Our properties are located primarily in Southern California and Colorado. These areas have above average population growth. The clustering of our assets enables us to reduce our operating costs through economies of scale by servicing a number of properties with less staff. We do not develop properties but acquire properties that are stabilized or that we anticipate will be stabilized in the first year following our acquisition of the property. A property is considered to be stabilized once it has achieved an 80% occupancy rate for a full year as of January 1, or has been open for three years. We are actively communicating with real estate brokers and other third parties to locate properties for potential acquisitions in an effort to build our portfolio.
Most of our office and retail properties we currently own are leased to a variety of tenants ranging from small businesses to large public companies, many of which do not have publicly rated debt. We have in the past entered into, and intend in the future to enter into, purchase agreements for real estate having net leases that require the tenant to pay all of the operating expense (Triple Net Leases) or pay increases in operating expenses over specific base years. Most of our leases are for terms of 3 to 5 years with annual rental increases built into the leases.
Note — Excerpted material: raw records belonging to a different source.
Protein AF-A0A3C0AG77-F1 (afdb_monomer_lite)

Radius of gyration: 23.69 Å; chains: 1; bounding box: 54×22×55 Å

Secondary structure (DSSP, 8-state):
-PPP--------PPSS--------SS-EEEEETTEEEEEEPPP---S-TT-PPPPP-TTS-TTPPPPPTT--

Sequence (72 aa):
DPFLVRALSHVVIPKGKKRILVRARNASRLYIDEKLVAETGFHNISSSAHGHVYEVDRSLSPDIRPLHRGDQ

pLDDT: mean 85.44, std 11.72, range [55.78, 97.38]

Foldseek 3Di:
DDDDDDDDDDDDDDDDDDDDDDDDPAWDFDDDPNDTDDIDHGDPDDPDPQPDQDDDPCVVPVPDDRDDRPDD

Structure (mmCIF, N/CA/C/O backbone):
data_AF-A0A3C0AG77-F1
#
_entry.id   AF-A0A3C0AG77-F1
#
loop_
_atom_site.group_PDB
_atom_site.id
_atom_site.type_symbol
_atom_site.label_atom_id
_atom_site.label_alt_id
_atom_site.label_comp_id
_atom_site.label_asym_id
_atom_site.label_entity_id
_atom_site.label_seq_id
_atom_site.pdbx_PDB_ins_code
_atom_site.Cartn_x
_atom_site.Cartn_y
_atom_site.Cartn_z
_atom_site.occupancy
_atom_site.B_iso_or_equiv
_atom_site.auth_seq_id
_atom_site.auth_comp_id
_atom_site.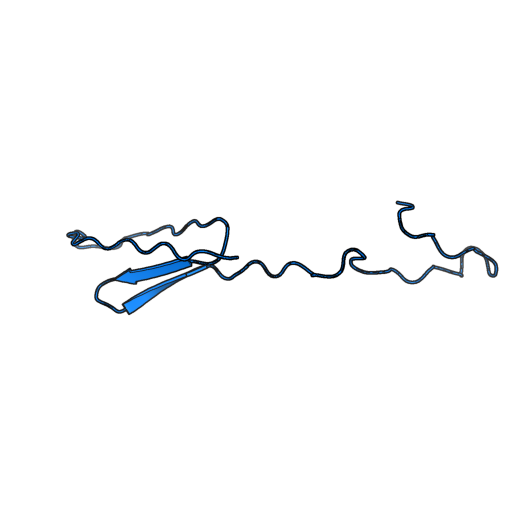auth_asym_id
_atom_site.auth_atom_id
_atom_site.pdbx_PDB_model_num
ATOM 1 N N . ASP A 1 1 ? -3.808 -8.916 -15.059 1.00 59.50 1 ASP A N 1
ATOM 2 C CA . ASP A 1 1 ? -4.945 -8.183 -14.469 1.00 59.50 1 ASP A CA 1
ATOM 3 C C . ASP A 1 1 ? -4.722 -7.853 -13.006 1.00 59.50 1 ASP A C 1
ATOM 5 O O . ASP A 1 1 ? -4.417 -8.757 -12.230 1.00 59.50 1 ASP A O 1
ATOM 9 N N . PRO A 1 2 ? -4.818 -6.575 -12.606 1.00 73.00 2 PRO A N 1
ATOM 10 C CA . PRO A 1 2 ? -4.877 -6.221 -11.197 1.00 73.00 2 PRO A CA 1
ATOM 11 C C . PRO A 1 2 ? -6.234 -6.648 -10.624 1.00 73.00 2 PRO A C 1
ATOM 13 O O . PRO A 1 2 ? -7.278 -6.343 -11.194 1.00 73.00 2 PRO A O 1
ATOM 16 N N . PHE A 1 3 ? -6.227 -7.331 -9.482 1.00 83.56 3 PHE A N 1
ATOM 17 C CA . PHE A 1 3 ? -7.441 -7.617 -8.721 1.00 83.56 3 PHE A CA 1
ATOM 18 C C . PHE A 1 3 ? -7.552 -6.654 -7.535 1.00 83.56 3 PHE A C 1
ATOM 20 O O . PHE A 1 3 ? -6.550 -6.284 -6.919 1.00 83.56 3 PHE A O 1
ATOM 27 N N . LEU A 1 4 ? -8.779 -6.240 -7.218 1.00 88.19 4 LEU A N 1
ATOM 28 C CA . LEU A 1 4 ? -9.084 -5.411 -6.055 1.00 88.19 4 LEU A CA 1
ATOM 29 C C . LEU A 1 4 ? -9.569 -6.303 -4.912 1.00 88.19 4 LEU A C 1
ATOM 31 O O . LEU A 1 4 ? -10.555 -7.020 -5.060 1.00 88.19 4 LEU A O 1
ATOM 35 N N . VAL A 1 5 ? -8.916 -6.205 -3.756 1.00 91.88 5 VAL A N 1
ATOM 36 C CA . VAL A 1 5 ? -9.392 -6.818 -2.511 1.00 91.88 5 VAL A CA 1
ATOM 37 C C . VAL A 1 5 ? -9.969 -5.726 -1.622 1.00 91.88 5 VAL A C 1
ATOM 39 O O . VAL A 1 5 ? -9.317 -4.709 -1.386 1.00 91.88 5 VAL A O 1
ATOM 42 N N . ARG A 1 6 ? -11.184 -5.941 -1.111 1.00 94.12 6 ARG A N 1
ATOM 43 C CA . ARG A 1 6 ? -11.839 -5.039 -0.160 1.00 94.12 6 ARG A CA 1
ATOM 44 C C . ARG A 1 6 ? -12.226 -5.807 1.099 1.00 94.12 6 ARG A C 1
ATOM 46 O O . ARG A 1 6 ? -12.938 -6.801 1.012 1.00 94.12 6 ARG A O 1
ATOM 53 N N . ALA A 1 7 ? -11.785 -5.314 2.250 1.00 93.88 7 ALA A N 1
ATOM 54 C CA . ALA A 1 7 ? -12.163 -5.818 3.565 1.00 93.88 7 ALA A CA 1
ATOM 55 C C . ALA A 1 7 ? -12.806 -4.683 4.369 1.00 93.88 7 ALA A C 1
ATOM 57 O O . ALA A 1 7 ? -12.318 -3.554 4.335 1.00 93.88 7 ALA A O 1
ATOM 58 N N . LEU A 1 8 ? -13.906 -4.982 5.061 1.00 96.25 8 LEU A N 1
ATOM 59 C CA . LEU A 1 8 ? -14.600 -4.045 5.941 1.00 96.25 8 LEU A CA 1
ATOM 60 C C . LEU A 1 8 ? -14.853 -4.711 7.289 1.00 96.25 8 LEU A C 1
ATOM 62 O O . LEU A 1 8 ? -15.140 -5.905 7.358 1.00 96.25 8 LEU A O 1
ATOM 66 N N . SER A 1 9 ? -14.771 -3.923 8.352 1.00 95.94 9 SER A N 1
ATOM 67 C CA . SER A 1 9 ? -15.092 -4.357 9.708 1.00 95.94 9 SER A CA 1
ATOM 68 C C . SER A 1 9 ? -15.523 -3.161 10.542 1.00 95.94 9 SER A C 1
ATOM 70 O O . SER A 1 9 ? -14.962 -2.077 10.385 1.00 95.94 9 SER A O 1
ATOM 72 N N . HIS A 1 10 ? -16.440 -3.373 11.482 1.00 97.12 10 HIS A N 1
ATOM 73 C CA . HIS A 1 10 ? -16.709 -2.404 12.540 1.00 97.12 10 HIS A CA 1
ATOM 74 C C . HIS A 1 10 ? -15.714 -2.615 13.682 1.00 97.12 10 HIS A C 1
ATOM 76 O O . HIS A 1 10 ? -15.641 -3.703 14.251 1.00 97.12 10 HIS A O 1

Our residential and self storage properties that we currently own are rented under short term agreements of 6 months or less. Our self storage properties are located in markets that have multiple self storage properties from which to choose. Competition will impact our property results. Our operating results of these properties depend materially on our ability to lease available self storage units, to actively manage unit rental rates, and on the ability of our tenants to make required rental payments. We believe that we will continue to respond quickly and effectively to changes in local and regional economic conditions by adjusting rental rates by concentration of these properties in one region of Southern California. We depend on advertisements, flyers, web sites, etc. to secure new tenants to fill any vacancies.
Current Developments and Trends
As mentioned above, real estate financing and sales markets are experiencing severe illiquidity, disruptions and uncertainty. These are trends which we first began experiencing in the Fall of 2007. We expect this trend may continue throughout 2009 and possibly beyond.
We believe uncertainty in the real estate financing market will continue to make mortgage financing more difficult to obtain, which may affect our ability to finance future property acquisitions. Three of our six acquisitions during the 12 month period ended September 2008 were obtained for cash and three were obtained with a financing and cash. Two involved new financing that we obtained with satisfactory terms, however, we have experienced challenges in obtaining financing in the amounts related to purchase price or the rates that were previously available. We acquired the other property subject to the seller’s existing mortgage financing.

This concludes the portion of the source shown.